E. Metode Riset Metode riset yang akan peneliti lakukan untuk penulisan skripsi ini adalah metode riset dengan pendekatan kualitatif. Data yang diperoleh berasal dari berbagai literatur dengan mengambil dari buku seperti Boeing vs Airbus karya Newman, jurnal terkait sengketa antara Airbus dengan Boeing, e-book, media massa baik itu cetak maupun elektronik serta sumber data yang diambil dari situs resmi WTO. Selanjutnya data-data yang telah dikumpulkan kemudian diolah secara kualitatif sesuai dengan permasalahan, tujuan serta landasan teori yang nantinya bisa ditarik kesimpulan.

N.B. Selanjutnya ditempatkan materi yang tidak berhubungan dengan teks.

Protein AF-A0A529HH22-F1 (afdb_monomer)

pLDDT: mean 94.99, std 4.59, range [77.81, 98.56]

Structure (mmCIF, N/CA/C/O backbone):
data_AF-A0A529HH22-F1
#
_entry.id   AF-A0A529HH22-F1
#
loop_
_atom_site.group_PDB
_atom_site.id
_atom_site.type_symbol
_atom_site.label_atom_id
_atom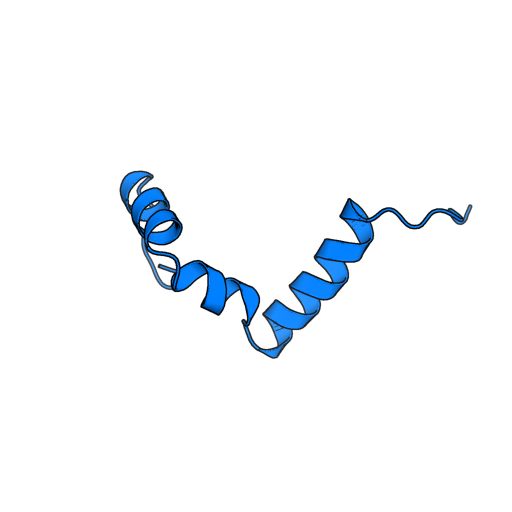_site.label_alt_id
_atom_site.label_comp_id
_atom_site.label_asym_id
_atom_site.label_entity_id
_atom_site.label_seq_id
_atom_site.pdbx_PDB_ins_code
_atom_site.Cartn_x
_atom_site.Cartn_y
_atom_site.Cartn_z
_atom_site.occupancy
_atom_site.B_iso_or_equiv
_atom_site.auth_seq_id
_atom_site.auth_comp_id
_atom_site.auth_asym_id
_atom_site.auth_atom_id
_atom_site.pdbx_PDB_model_num
ATOM 1 N N . TRP A 1 1 ? 10.030 15.297 -24.696 1.00 83.38 1 TRP A N 1
ATOM 2 C CA . TRP A 1 1 ? 11.114 14.695 -23.896 1.00 83.38 1 TRP A CA 1
ATOM 3 C C . TRP A 1 1 ? 10.541 13.483 -23.188 1.00 83.38 1 TRP A C 1
ATOM 5 O O . TRP A 1 1 ? 9.449 13.595 -22.644 1.00 83.38 1 TRP A O 1
ATOM 15 N N . VAL A 1 2 ? 11.214 12.337 -23.266 1.00 89.31 2 VAL A N 1
ATOM 16 C CA . VAL A 1 2 ? 10.818 11.105 -22.570 1.00 89.31 2 VAL A CA 1
ATOM 17 C C . VAL A 1 2 ? 11.923 10.795 -21.572 1.00 89.31 2 VAL A C 1
ATOM 19 O O . VAL A 1 2 ? 13.090 10.764 -21.962 1.00 89.31 2 VAL A O 1
ATOM 22 N N . SER A 1 3 ? 11.562 10.610 -20.302 1.00 92.00 3 SER A N 1
ATOM 23 C CA . SER A 1 3 ? 12.534 10.218 -19.282 1.00 92.00 3 SER A CA 1
ATOM 24 C C . SER A 1 3 ? 12.945 8.756 -19.489 1.00 92.00 3 SER A C 1
ATOM 26 O O . SER A 1 3 ? 12.055 7.916 -19.639 1.00 92.00 3 SER A O 1
ATOM 28 N N . PRO A 1 4 ? 14.247 8.426 -19.478 1.00 94.12 4 PRO A N 1
ATOM 29 C CA . PRO A 1 4 ? 14.704 7.038 -19.505 1.00 94.12 4 PRO A CA 1
ATOM 30 C C . PRO A 1 4 ? 14.580 6.342 -18.136 1.00 94.12 4 PRO A C 1
ATOM 32 O O . PRO A 1 4 ? 14.675 5.116 -18.053 1.00 94.12 4 PRO A O 1
A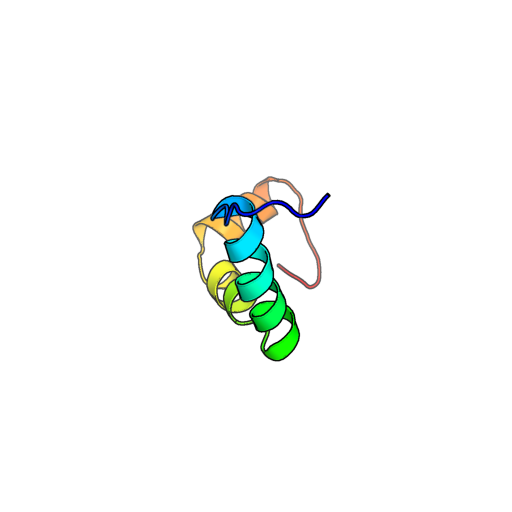TOM 35 N N . ASP A 1 5 ? 14.376 7.106 -17.059 1.00 95.31 5 ASP A N 1
ATOM 36 C CA . ASP A 1 5 ? 14.480 6.596 -15.696 1.00 95.31 5 ASP A CA 1
ATOM 37 C C . ASP A 1 5 ? 13.217 5.877 -15.224 1.00 95.31 5 ASP A C 1
ATOM 39 O O . ASP A 1 5 ? 12.087 6.345 -15.391 1.00 95.31 5 ASP A O 1
ATOM 43 N N . HIS A 1 6 ? 13.432 4.775 -14.507 1.00 93.12 6 HIS A N 1
ATOM 44 C CA . HIS A 1 6 ? 12.391 4.072 -13.770 1.00 93.12 6 HIS A CA 1
ATOM 45 C C . HIS A 1 6 ? 12.615 4.266 -12.277 1.00 93.12 6 HIS A C 1
ATOM 47 O O . HIS A 1 6 ? 13.531 3.707 -11.680 1.00 93.12 6 HIS A O 1
ATOM 53 N N . VAL A 1 7 ? 11.750 5.069 -11.665 1.00 95.94 7 VAL A N 1
ATOM 54 C CA . VAL A 1 7 ? 11.847 5.404 -10.246 1.00 95.94 7 VAL A CA 1
ATOM 55 C C . VAL A 1 7 ? 10.859 4.552 -9.457 1.00 95.94 7 VAL A C 1
ATOM 57 O O . VAL A 1 7 ? 9.655 4.589 -9.714 1.00 95.94 7 VAL A O 1
ATOM 60 N N . GLY A 1 8 ? 11.352 3.808 -8.465 1.00 96.50 8 GLY A N 1
ATOM 61 C CA . GLY A 1 8 ? 10.539 2.874 -7.678 1.00 96.50 8 GLY A CA 1
ATOM 62 C C . GLY A 1 8 ? 9.337 3.524 -6.983 1.00 96.50 8 GLY A C 1
ATOM 63 O O . GLY A 1 8 ? 8.247 2.962 -7.024 1.00 96.50 8 GLY A O 1
ATOM 64 N N . ILE A 1 9 ? 9.491 4.734 -6.427 1.00 96.75 9 ILE A N 1
ATOM 65 C CA . ILE A 1 9 ? 8.369 5.466 -5.809 1.00 96.75 9 ILE A CA 1
ATOM 66 C C . ILE A 1 9 ? 7.300 5.892 -6.827 1.00 96.75 9 ILE A C 1
ATOM 68 O O . ILE A 1 9 ? 6.162 6.123 -6.443 1.00 96.75 9 ILE A O 1
ATOM 72 N N . ASN A 1 10 ? 7.624 5.929 -8.122 1.00 96.38 10 ASN A N 1
ATOM 73 C CA . ASN A 1 10 ? 6.656 6.226 -9.176 1.00 96.38 10 ASN A CA 1
ATOM 74 C C . ASN A 1 10 ? 5.987 4.942 -9.680 1.00 96.38 10 ASN A C 1
ATOM 76 O O . ASN A 1 10 ? 4.770 4.885 -9.806 1.00 96.38 10 ASN A O 1
ATOM 80 N N . GLN A 1 11 ? 6.774 3.896 -9.941 1.00 96.88 11 GLN A N 1
ATOM 81 C CA . GLN A 1 11 ? 6.281 2.650 -10.540 1.00 96.88 11 GLN A CA 1
ATOM 82 C C . GLN A 1 11 ? 5.570 1.741 -9.532 1.00 96.88 11 GLN A C 1
ATOM 84 O O . GLN A 1 11 ? 4.578 1.093 -9.863 1.00 96.88 11 GLN A O 1
ATOM 89 N N . GLY A 1 12 ? 6.047 1.712 -8.286 1.00 97.25 12 GLY A N 1
ATOM 90 C CA . GLY A 1 12 ? 5.468 0.911 -7.210 1.00 97.25 12 GLY A CA 1
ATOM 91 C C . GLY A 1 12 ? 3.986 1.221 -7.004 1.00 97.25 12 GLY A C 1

F. Struktur Penulisan Bab 1 menjelaskan latar belakang permasalahan sengketa antara Airbus dan Boeing di WTO dan mengapa hal ini penting untuk dibahas serta rumusan masalah. Teori yang digunakan untuk menjawab rumusan masalah tersebut ialah Political Economy Theory of
7
Subsidy Agreements oleh Daniel Brou dan Michele Ruta serta Economic Theory of Dispute Settlement Institutions oleh Alexander Keck dan Simon Schropp Bab 2 memberikan deskripsi mengenai latar belakang Boeing dan Airbus. Dijelaskan pula peranan WTO dalam sengketa serta perjanjian terkait industri pesawat sipil dalam mengontrol subsidi. Dengan memberikan penjelasan mengenai latar belakang perusahaan dan perjanjian mengenai Industri pesawat sipil, bab ini berusaha untuk memberikan gambaran mengenai asal mula sengketa antara Airbus dengan Boeing. Bab 3 berisi analisis terkait sengketa subsidi antara Boeing dengan Airbus di WTO melalui dua teori yang telah dijabarkan di Bab 1. Di dalam bab 3 akan dijelaskan bagaimana sengketa antara Airbus dan Boeing dalam panel DSB. Dalam perkembangannya, penyelesaian sengketa di DSB ini ternyata mengalami berbagai kendala sehingga menyulitkan penyelesaian sengketa ini. Bab 4 berisi kesimpulan berdasarkan temuan-temuan dari pembahasan di bab sebelumnya. Yaitu sengketa dagang antara Boeing dan Airbus yang sedang diselesaikan di WTO mengalami kemandekan dikarenakan adanya campur tangan kepentingan politik dan ekonomi di masing-masing negara industri tersebut berasal.